全基因组关联荟萃分析的新方法研究与应用

Genome-wide association study (GWAS) analysis has become an important tool for identifying the genetic basis of complex traits in plants. Genome-wide association meta-analysis (MetaGWAS) is a recently proposed methodology that improves the accuracy of detecting trait-related genetic variants through combining GWAS data from different studies. Although several mathematical and computational models have been presented for MetaGWAS, all were developed based on human GWAS data, the performance of which on plant GWAS data is still unknown. Moreover, they are based on traditional statistical methods (e.g., Fisher's method) that are difficult to correctly estimate the distribution of model parameters. and to effectively integrate multiple functional genomic datasets. Additionally, no bioinformatics platform with multiple functional modules has been developed for MetaGWAS analysis. In this proposal, we will first systematically evaluate the performance of existing MetaGWAS methods using simulated and real plant GWAS data, and pinpoints the strengths and weaknesses of each method, and develop a computational pipeline specifically for plant MetaGWAS analysis. Then, we will introduce machine learning technologies into MetaGWAS analysis, and develop a new computational model with higher prediction performance than existing method in identifying trait-related genetic variants, by integrating GWAS analysis results from individual studies with large-scale functional genomics data. Subsequently, we will develop a bioinformatics platform with a user-friendly interface for GWAS data management, meta-analysis and visualization, without requiring any local installation and programming experience. Finally, we will perform a biological application of constructed bioinformatics platform on maize GWAS data consisting of a collection of multiple agriculturally important traits. The implement of this project will facilitate the development of new methodologies, new software and bioinformatics platforms in plant GWAS research fields, and will accelerate the dissection of genetic mechanisms of complex traits in maize and other crops.
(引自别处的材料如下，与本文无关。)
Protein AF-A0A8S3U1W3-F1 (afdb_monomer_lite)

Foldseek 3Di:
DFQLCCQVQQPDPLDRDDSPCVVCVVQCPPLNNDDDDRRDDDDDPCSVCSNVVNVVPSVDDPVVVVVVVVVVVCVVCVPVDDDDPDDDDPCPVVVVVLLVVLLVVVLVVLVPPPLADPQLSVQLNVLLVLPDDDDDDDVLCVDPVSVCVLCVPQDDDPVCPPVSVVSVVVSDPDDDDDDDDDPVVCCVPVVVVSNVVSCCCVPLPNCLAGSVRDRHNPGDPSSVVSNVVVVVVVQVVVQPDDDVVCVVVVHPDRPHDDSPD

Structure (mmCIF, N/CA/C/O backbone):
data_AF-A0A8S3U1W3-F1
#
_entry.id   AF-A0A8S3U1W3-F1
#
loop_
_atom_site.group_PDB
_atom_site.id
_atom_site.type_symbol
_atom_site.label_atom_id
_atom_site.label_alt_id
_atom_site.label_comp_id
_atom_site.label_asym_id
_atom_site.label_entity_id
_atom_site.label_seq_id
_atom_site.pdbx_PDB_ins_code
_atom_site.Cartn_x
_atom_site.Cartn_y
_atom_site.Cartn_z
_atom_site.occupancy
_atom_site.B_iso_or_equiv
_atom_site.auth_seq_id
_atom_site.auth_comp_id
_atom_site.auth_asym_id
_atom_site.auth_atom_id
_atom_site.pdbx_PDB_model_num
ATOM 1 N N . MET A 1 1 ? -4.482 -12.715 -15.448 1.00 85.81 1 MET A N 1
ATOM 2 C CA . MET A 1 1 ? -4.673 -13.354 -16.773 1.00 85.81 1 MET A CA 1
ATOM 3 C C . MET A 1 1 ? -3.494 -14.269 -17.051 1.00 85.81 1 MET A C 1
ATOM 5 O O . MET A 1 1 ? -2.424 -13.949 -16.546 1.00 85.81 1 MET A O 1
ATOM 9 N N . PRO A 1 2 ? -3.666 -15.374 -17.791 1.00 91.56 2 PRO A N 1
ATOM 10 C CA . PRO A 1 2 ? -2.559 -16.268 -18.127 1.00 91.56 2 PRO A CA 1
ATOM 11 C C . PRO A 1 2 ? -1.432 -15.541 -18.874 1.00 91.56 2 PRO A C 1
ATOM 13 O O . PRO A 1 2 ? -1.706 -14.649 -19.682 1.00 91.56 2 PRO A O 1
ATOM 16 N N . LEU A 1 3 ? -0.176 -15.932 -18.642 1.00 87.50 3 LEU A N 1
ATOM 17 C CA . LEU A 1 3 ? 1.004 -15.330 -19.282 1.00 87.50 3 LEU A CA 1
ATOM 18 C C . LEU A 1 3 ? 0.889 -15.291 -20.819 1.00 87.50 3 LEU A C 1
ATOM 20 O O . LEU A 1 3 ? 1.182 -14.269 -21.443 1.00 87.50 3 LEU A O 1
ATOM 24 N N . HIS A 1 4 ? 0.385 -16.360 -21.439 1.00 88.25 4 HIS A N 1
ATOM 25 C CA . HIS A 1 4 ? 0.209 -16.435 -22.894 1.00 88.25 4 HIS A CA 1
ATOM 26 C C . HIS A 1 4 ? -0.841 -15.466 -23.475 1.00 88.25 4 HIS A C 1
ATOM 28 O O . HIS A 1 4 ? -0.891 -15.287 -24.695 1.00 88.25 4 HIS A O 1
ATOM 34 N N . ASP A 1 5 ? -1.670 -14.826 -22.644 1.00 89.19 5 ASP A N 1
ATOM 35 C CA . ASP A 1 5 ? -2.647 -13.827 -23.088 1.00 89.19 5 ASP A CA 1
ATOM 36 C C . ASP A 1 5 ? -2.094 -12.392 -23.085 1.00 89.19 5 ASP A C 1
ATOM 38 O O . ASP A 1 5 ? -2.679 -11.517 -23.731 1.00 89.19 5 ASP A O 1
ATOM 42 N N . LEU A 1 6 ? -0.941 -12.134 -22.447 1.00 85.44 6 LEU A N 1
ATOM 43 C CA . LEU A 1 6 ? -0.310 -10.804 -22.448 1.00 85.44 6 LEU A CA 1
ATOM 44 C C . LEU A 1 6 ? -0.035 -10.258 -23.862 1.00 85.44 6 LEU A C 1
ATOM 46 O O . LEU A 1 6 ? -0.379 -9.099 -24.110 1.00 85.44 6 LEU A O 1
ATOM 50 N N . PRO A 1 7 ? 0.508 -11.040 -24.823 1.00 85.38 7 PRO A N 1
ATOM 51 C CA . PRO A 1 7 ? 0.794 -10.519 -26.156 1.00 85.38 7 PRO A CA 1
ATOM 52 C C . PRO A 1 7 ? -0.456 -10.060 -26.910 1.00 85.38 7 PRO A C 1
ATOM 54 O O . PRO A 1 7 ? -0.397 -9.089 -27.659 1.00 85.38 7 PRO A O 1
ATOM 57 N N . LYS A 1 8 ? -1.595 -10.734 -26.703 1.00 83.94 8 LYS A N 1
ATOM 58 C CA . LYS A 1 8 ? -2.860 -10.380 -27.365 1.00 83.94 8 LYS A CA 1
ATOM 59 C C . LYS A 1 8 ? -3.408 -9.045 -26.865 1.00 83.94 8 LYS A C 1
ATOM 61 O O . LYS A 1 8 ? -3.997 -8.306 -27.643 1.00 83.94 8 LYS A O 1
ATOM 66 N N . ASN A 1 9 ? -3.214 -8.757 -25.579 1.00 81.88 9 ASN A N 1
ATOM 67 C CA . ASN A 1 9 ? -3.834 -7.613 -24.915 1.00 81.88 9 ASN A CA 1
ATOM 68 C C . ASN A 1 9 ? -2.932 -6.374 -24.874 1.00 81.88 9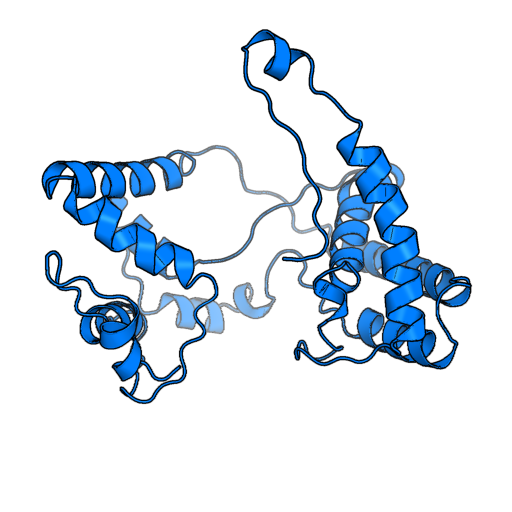 ASN A C 1
ATOM 70 O O . ASN A 1 9 ? -3.447 -5.262 -24.787 1.00 81.88 9 ASN A O 1
ATOM 74 N N . PHE A 1 10 ? -1.606 -6.544 -24.931 1.00 82.81 10 PHE A N 1
ATOM 75 C CA . PHE A 1 10 ? -0.667 -5.451 -24.654 1.00 82.81 10 PHE A CA 1
ATOM 76 C C . PHE A 1 10 ? 0.431 -5.248 -25.701 1.00 82.81 10 PHE A C 1
ATOM 78 O O . PHE A 1 10 ? 1.233 -4.332 -25.541 1.00 82.81 10 PHE A O 1
ATOM 85 N N . THR A 1 11 ? 0.493 -6.040 -26.775 1.00 77.44 11 THR A N 1
ATOM 86 C CA . THR A 1 11 ? 1.509 -5.855 -27.826 1.00 77.44 11 THR A CA 1
ATOM 87 C C . THR A 1 11 ? 0.943 -5.102 -29.026 1.00 77.44 11 THR A C 1
ATOM 89 O O . THR A 1 11 ? -0.161 -5.370 -29.493 1.00 77.44 11 THR A O 1
ATOM 92 N N . THR A 1 12 ? 1.728 -4.171 -29.573 1.00 70.31 12 THR A N 1
ATOM 93 C CA . THR A 1 12 ? 1.385 -3.462 -30.817 1.00 70.31 12 THR A CA 1
ATOM 94 C C . THR A 1 12 ? 2.128 -4.068 -32.005 1.00 70.31 12 THR A C 1
ATOM 96 O O . THR A 1 12 ? 3.276 -4.486 -31.871 1.00 70.31 12 THR A O 1
ATOM 99 N N . ALA A 1 13 ? 1.508 -4.074 -33.189 1.00 65.50 13 ALA A N 1
ATOM 100 C CA . ALA A 1 13 ? 2.104 -4.653 -34.401 1.00 65.50 13 ALA A CA 1
ATOM 101 C C . ALA A 1 13 ? 3.441 -3.999 -34.811 1.00 65.50 13 ALA A C 1
ATOM 103 O O . ALA A 1 13 ? 4.276 -4.643 -35.438 1.00 65.50 13 ALA A O 1
ATOM 104 N N . ASN A 1 14 ? 3.649 -2.734 -34.437 1.00 67.12 14 ASN A N 1
ATOM 105 C CA . ASN A 1 14 ? 4.826 -1.951 -34.819 1.00 67.12 14 ASN A CA 1
ATOM 106 C C . ASN A 1 14 ? 6.022 -2.140 -33.874 1.00 67.12 14 ASN A C 1
ATOM 108 O O . ASN A 1 14 ? 7.138 -1.768 -34.230 1.00 67.12 14 ASN A O 1
ATOM 112 N N . LEU A 1 15 ? 5.805 -2.714 -32.688 1.00 72.94 15 LEU A N 1
ATOM 113 C CA . LEU A 1 15 ? 6.862 -3.037 -31.735 1.00 72.94 15 LEU A CA 1
ATOM 114 C C . LEU A 1 15 ? 6.533 -4.382 -31.075 1.00 72.94 15 LEU A C 1
ATOM 116 O O . LEU A 1 15 ? 5.941 -4.406 -29.990 1.00 72.94 15 LEU A O 1
ATOM 120 N N . PRO A 1 16 ? 6.858 -5.505 -31.743 1.00 77.56 16 PRO A N 1
ATOM 121 C CA . PRO A 1 16 ? 6.625 -6.825 -31.185 1.00 77.56 16 PRO A CA 1
ATOM 122 C C . PRO A 1 16 ? 7.489 -7.005 -29.935 1.00 77.56 16 PRO A C 1
ATOM 124 O O . PRO A 1 16 ? 8.710 -6.864 -29.981 1.00 77.56 16 PRO A O 1
ATOM 127 N N . PHE A 1 17 ? 6.844 -7.314 -28.814 1.00 84.50 17 PHE A N 1
ATOM 128 C CA . PHE A 1 17 ? 7.501 -7.580 -27.541 1.00 84.50 17 PHE A CA 1
ATOM 129 C C . PHE A 1 17 ? 7.223 -9.015 -27.113 1.00 84.50 17 PHE A C 1
ATOM 131 O O . PHE A 1 17 ? 6.063 -9.436 -27.053 1.00 84.50 17 PHE A O 1
ATOM 138 N N . ASN A 1 18 ? 8.290 -9.764 -26.831 1.00 88.25 18 ASN A N 1
ATOM 139 C CA . ASN A 1 18 ? 8.167 -11.136 -26.368 1.00 88.25 18 ASN A CA 1
ATOM 140 C C . ASN A 1 18 ? 8.022 -11.168 -24.842 1.00 88.25 18 ASN A C 1
ATOM 142 O O . ASN A 1 18 ? 9.003 -11.191 -24.104 1.00 88.25 18 ASN A O 1
ATOM 146 N N . TRP A 1 19 ? 6.771 -11.155 -24.383 1.00 87.38 19 TRP A N 1
ATOM 147 C CA . TRP A 1 19 ? 6.425 -11.224 -22.963 1.00 87.38 19 TRP A CA 1
ATOM 148 C C . TRP A 1 19 ? 6.881 -12.516 -22.292 1.00 87.38 19 TRP A C 1
ATOM 150 O O . TRP A 1 19 ? 7.275 -12.479 -21.130 1.00 87.38 19 TRP A O 1
ATOM 160 N N . ILE A 1 20 ? 6.829 -13.637 -23.014 1.00 86.81 20 ILE A N 1
ATOM 161 C CA . ILE A 1 20 ? 7.190 -14.949 -22.475 1.00 86.81 20 ILE A CA 1
ATOM 162 C C . ILE A 1 20 ? 8.693 -14.965 -22.202 1.00 86.81 20 ILE A C 1
ATOM 164 O O . ILE A 1 20 ? 9.090 -15.160 -21.056 1.00 86.81 20 ILE A O 1
ATOM 168 N N . ASP A 1 21 ? 9.508 -14.624 -23.205 1.00 87.44 21 ASP A N 1
ATOM 169 C CA . ASP A 1 21 ? 10.966 -14.552 -23.049 1.00 87.44 21 ASP A CA 1
ATOM 170 C C . ASP A 1 21 ? 11.379 -13.508 -22.007 1.00 87.44 21 ASP A C 1
ATOM 172 O O . ASP A 1 21 ? 12.362 -13.702 -21.301 1.00 87.44 21 ASP A O 1
ATOM 176 N N . TYR A 1 22 ? 10.652 -12.393 -21.890 1.00 87.19 22 TYR A N 1
ATOM 177 C CA . TYR A 1 22 ? 10.956 -11.373 -20.888 1.00 87.19 22 TYR A CA 1
ATOM 178 C C . TYR A 1 22 ? 10.726 -11.882 -19.460 1.00 87.19 22 TYR A C 1
ATOM 180 O O . TYR A 1 22 ? 11.604 -11.744 -18.610 1.00 87.19 22 TYR A O 1
ATOM 188 N N . VAL A 1 23 ? 9.562 -12.484 -19.194 1.00 85.06 23 VAL A N 1
ATOM 189 C CA . VAL A 1 23 ? 9.211 -13.000 -17.862 1.00 85.06 23 VAL A CA 1
ATOM 190 C C . VAL A 1 23 ? 10.091 -14.197 -17.501 1.00 85.06 23 VAL A C 1
ATOM 192 O O . VAL A 1 23 ? 10.664 -14.227 -16.412 1.00 85.06 23 VAL A O 1
ATOM 195 N N . GLN A 1 24 ? 10.264 -15.138 -18.430 1.00 84.56 24 GLN A N 1
ATOM 196 C CA . GLN A 1 24 ? 11.130 -16.302 -18.239 1.00 84.56 24 GLN A CA 1
ATOM 197 C C . GLN A 1 24 ? 12.607 -15.913 -18.167 1.00 84.56 24 GLN A C 1
ATOM 199 O O . GLN A 1 24 ? 13.339 -16.473 -17.369 1.00 84.56 24 GLN A O 1
ATOM 204 N N . GLY A 1 25 ? 13.066 -14.925 -18.933 1.00 81.44 25 GLY A N 1
ATOM 205 C CA . GLY A 1 25 ? 14.445 -14.445 -18.857 1.00 81.44 25 GLY A CA 1
ATOM 206 C C . GLY A 1 25 ? 14.752 -13.721 -17.545 1.00 81.44 25 GLY A C 1
ATOM 207 O O . GLY A 1 25 ? 15.859 -13.833 -17.024 1.00 81.44 25 GLY A O 1
ATOM 208 N N . ALA A 1 26 ? 13.777 -13.000 -16.985 1.00 81.00 26 ALA A N 1
ATOM 209 C CA . ALA A 1 26 ? 13.932 -12.349 -15.690 1.00 81.00 26 ALA A CA 1
ATOM 210 C C . ALA A 1 26 ? 13.964 -13.368 -14.534 1.00 81.00 26 ALA A C 1
ATOM 212 O O . ALA A 1 26 ? 14.849 -13.301 -13.679 1.00 81.00 26 ALA A O 1
ATOM 213 N N . LEU A 1 27 ? 13.021 -14.317 -14.518 1.00 77.50 27 LEU A N 1
ATOM 214 C CA . LEU A 1 27 ? 12.790 -15.224 -13.382 1.00 77.50 27 LEU A CA 1
ATOM 215 C C . LEU A 1 27 ? 13.485 -16.591 -13.529 1.00 77.50 27 LEU A C 1
ATOM 217 O O . LEU A 1 27 ? 13.839 -17.207 -12.532 1.00 77.50 27 LEU A O 1
ATOM 221 N N . GLY A 1 28 ? 13.798 -17.008 -14.751 1.00 71.19 28 GLY A N 1
ATOM 222 C CA . GLY A 1 28 ? 14.635 -18.169 -15.076 1.00 71.19 28 GLY A CA 1
ATOM 223 C C . GLY A 1 28 ? 16.123 -17.830 -15.220 1.00 71.19 28 GLY A C 1
ATOM 224 O O . GLY A 1 28 ? 16.899 -18.634 -15.733 1.00 71.19 28 GLY A O 1
ATOM 225 N N . SER A 1 29 ? 16.546 -16.630 -14.804 1.00 72.44 29 SER A N 1
ATOM 226 C CA . SER A 1 29 ? 17.967 -16.272 -14.754 1.00 72.44 29 SER A CA 1
ATOM 227 C C . SER A 1 29 ? 18.729 -17.177 -13.776 1.00 72.44 29 SER A C 1
ATOM 229 O O . SER A 1 29 ? 18.145 -17.686 -12.819 1.00 72.44 29 SER A O 1
ATOM 231 N N . GLU A 1 30 ? 20.047 -17.332 -13.964 1.00 59.38 30 GLU A N 1
ATOM 232 C CA . GLU A 1 30 ? 20.907 -18.159 -13.088 1.00 59.38 30 GLU A CA 1
ATOM 233 C C . GLU A 1 30 ? 20.785 -17.806 -11.595 1.00 59.38 30 GLU A C 1
ATOM 235 O O . GLU A 1 30 ? 21.074 -18.643 -10.742 1.00 59.38 30 GLU A O 1
ATOM 240 N N . MET A 1 31 ? 20.356 -16.577 -11.293 1.00 52.00 31 MET A N 1
ATOM 241 C CA . MET A 1 31 ? 20.185 -16.056 -9.939 1.00 52.00 31 MET A CA 1
ATOM 242 C C . MET A 1 31 ? 18.861 -16.467 -9.285 1.00 52.00 31 MET A C 1
ATOM 244 O O . MET A 1 31 ? 18.819 -16.582 -8.066 1.00 52.00 31 MET A O 1
ATOM 248 N N . VAL A 1 32 ? 17.789 -16.644 -10.065 1.00 66.75 32 VAL A N 1
ATOM 249 C CA . VAL A 1 32 ? 16.426 -16.856 -9.543 1.00 66.75 32 VAL A CA 1
ATOM 250 C C . VAL A 1 32 ? 15.948 -18.292 -9.785 1.00 66.75 32 VAL A C 1
ATOM 252 O O . VAL A 1 32 ? 15.315 -18.860 -8.905 1.00 66.75 32 VAL A O 1
ATOM 255 N N . GLN A 1 33 ? 16.318 -18.907 -10.917 1.00 74.88 33 GLN A N 1
ATOM 256 C CA . GLN A 1 33 ? 16.082 -20.327 -11.237 1.00 74.88 33 GLN A CA 1
ATOM 257 C C . GLN A 1 33 ? 14.615 -20.786 -11.112 1.00 74.88 33 GLN A C 1
ATOM 259 O O . GLN A 1 33 ? 14.345 -21.928 -10.740 1.00 74.88 33 GLN A O 1
ATOM 264 N N . ILE A 1 34 ? 13.657 -19.911 -11.431 1.00 77.62 34 ILE A N 1
ATOM 265 C CA . ILE A 1 34 ? 12.227 -20.238 -11.425 1.00 77.62 34 ILE A CA 1
ATOM 266 C C . ILE A 1 34 ? 11.740 -20.440 -12.862 1.00 77.62 34 ILE A C 1
ATOM 268 O O . ILE A 1 34 ? 11.697 -19.500 -13.659 1.00 77.62 34 ILE A O 1
ATOM 272 N N . ASP A 1 35 ? 11.297 -21.661 -13.160 1.00 81.75 35 ASP A N 1
ATOM 273 C CA . ASP A 1 35 ? 10.627 -21.994 -14.416 1.00 81.75 35 ASP A CA 1
ATOM 274 C C . ASP A 1 35 ? 9.138 -21.643 -14.336 1.00 81.75 35 ASP A C 1
ATOM 276 O O . ASP A 1 35 ? 8.371 -22.255 -13.592 1.00 81.75 35 ASP A O 1
ATOM 280 N N . ILE A 1 36 ? 8.722 -20.650 -15.124 1.00 82.00 36 ILE A N 1
ATOM 281 C CA . ILE A 1 36 ? 7.341 -20.158 -15.131 1.00 82.00 36 ILE A CA 1
ATOM 282 C C . ILE A 1 36 ? 6.576 -20.750 -16.312 1.00 82.00 36 ILE A C 1
ATOM 284 O O . ILE A 1 36 ? 6.972 -20.531 -17.469 1.00 82.00 36 ILE A O 1
ATOM 288 N N . PRO A 1 37 ? 5.469 -21.468 -16.053 1.00 88.38 37 PRO A N 1
ATOM 289 C CA . PRO A 1 37 ? 4.675 -22.059 -17.110 1.00 88.38 37 PRO A CA 1
ATOM 290 C C . PRO A 1 37 ? 3.840 -20.986 -17.835 1.00 88.38 37 PRO A C 1
ATOM 292 O O . PRO A 1 37 ? 3.535 -19.914 -17.317 1.00 88.38 37 PRO A O 1
ATOM 295 N N . ILE A 1 38 ? 3.485 -21.245 -19.094 1.00 87.00 38 ILE A N 1
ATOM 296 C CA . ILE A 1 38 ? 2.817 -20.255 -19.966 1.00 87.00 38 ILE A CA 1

全基因组荟萃分析（MetaGWAS）是综合多组独立的全基因组关联研究(GWAS)，可更准确地检测性状相关遗传变异的GWAS分析新方法。MetaGWAS还存在如下问题：依据人类GWAS数据研制，在植物GWAS数据上的性能尚不清楚；基于传统统计学方法构建的数学模型需要预先假定模型参数分布，且难以整合功能基因组学数据；缺乏一个功能集成的MetaGWAS生物信息学分析平台。本研究拟对现有MetaGWAS分析方法在植物GWAS数据上展开系统的测评，发现其优缺点，建立一套适合植物的MetaGWAS分析流程；利用人工智能中的机器学习方法整合多种功能基因组学数据，建立高精度而且快速的MetaGWAS分析新方法；构建一个集GWAS数据管理、荟萃分析和结果可视化于一体的生物信息学分析平台，并在玉米GWAS数据上展开应用研究。本项目的实施将有助于加快玉米等农作物复杂性状分子遗传机制的解析进程。

全基因组荟萃分析（MetaGWAS）是综合多组独立的全基因组关联研究(GWAS)，可更准确地检测性状相关遗传变异的GWAS分析新方法。MetaGWAS还存在如下问题：依据人类GWAS数据研制，在植物GWAS数据上的性能尚不清楚；基于传统统计学方法构建的数学模型需要预先假定模型参数分布，且难以整合功能基因组学数据；缺乏一个功能集成的MetaGWAS生物信息学分析平台。本项目测评了代表性的MetaGWAS方法在植物GWAS数据上的性能，研发了基于机器学习技术的高通量测序数据充分利用、基因型到表型精确映射、植物重要功能挖掘的新方法，建立了一个集GWAS和荟萃分析于一体的植物MetaGWAS的生物信息学分析平台。本项目的研究成果将有助于深入挖掘植物功能基因组的价值，加快植物复杂性状分子遗传机制的解析进程。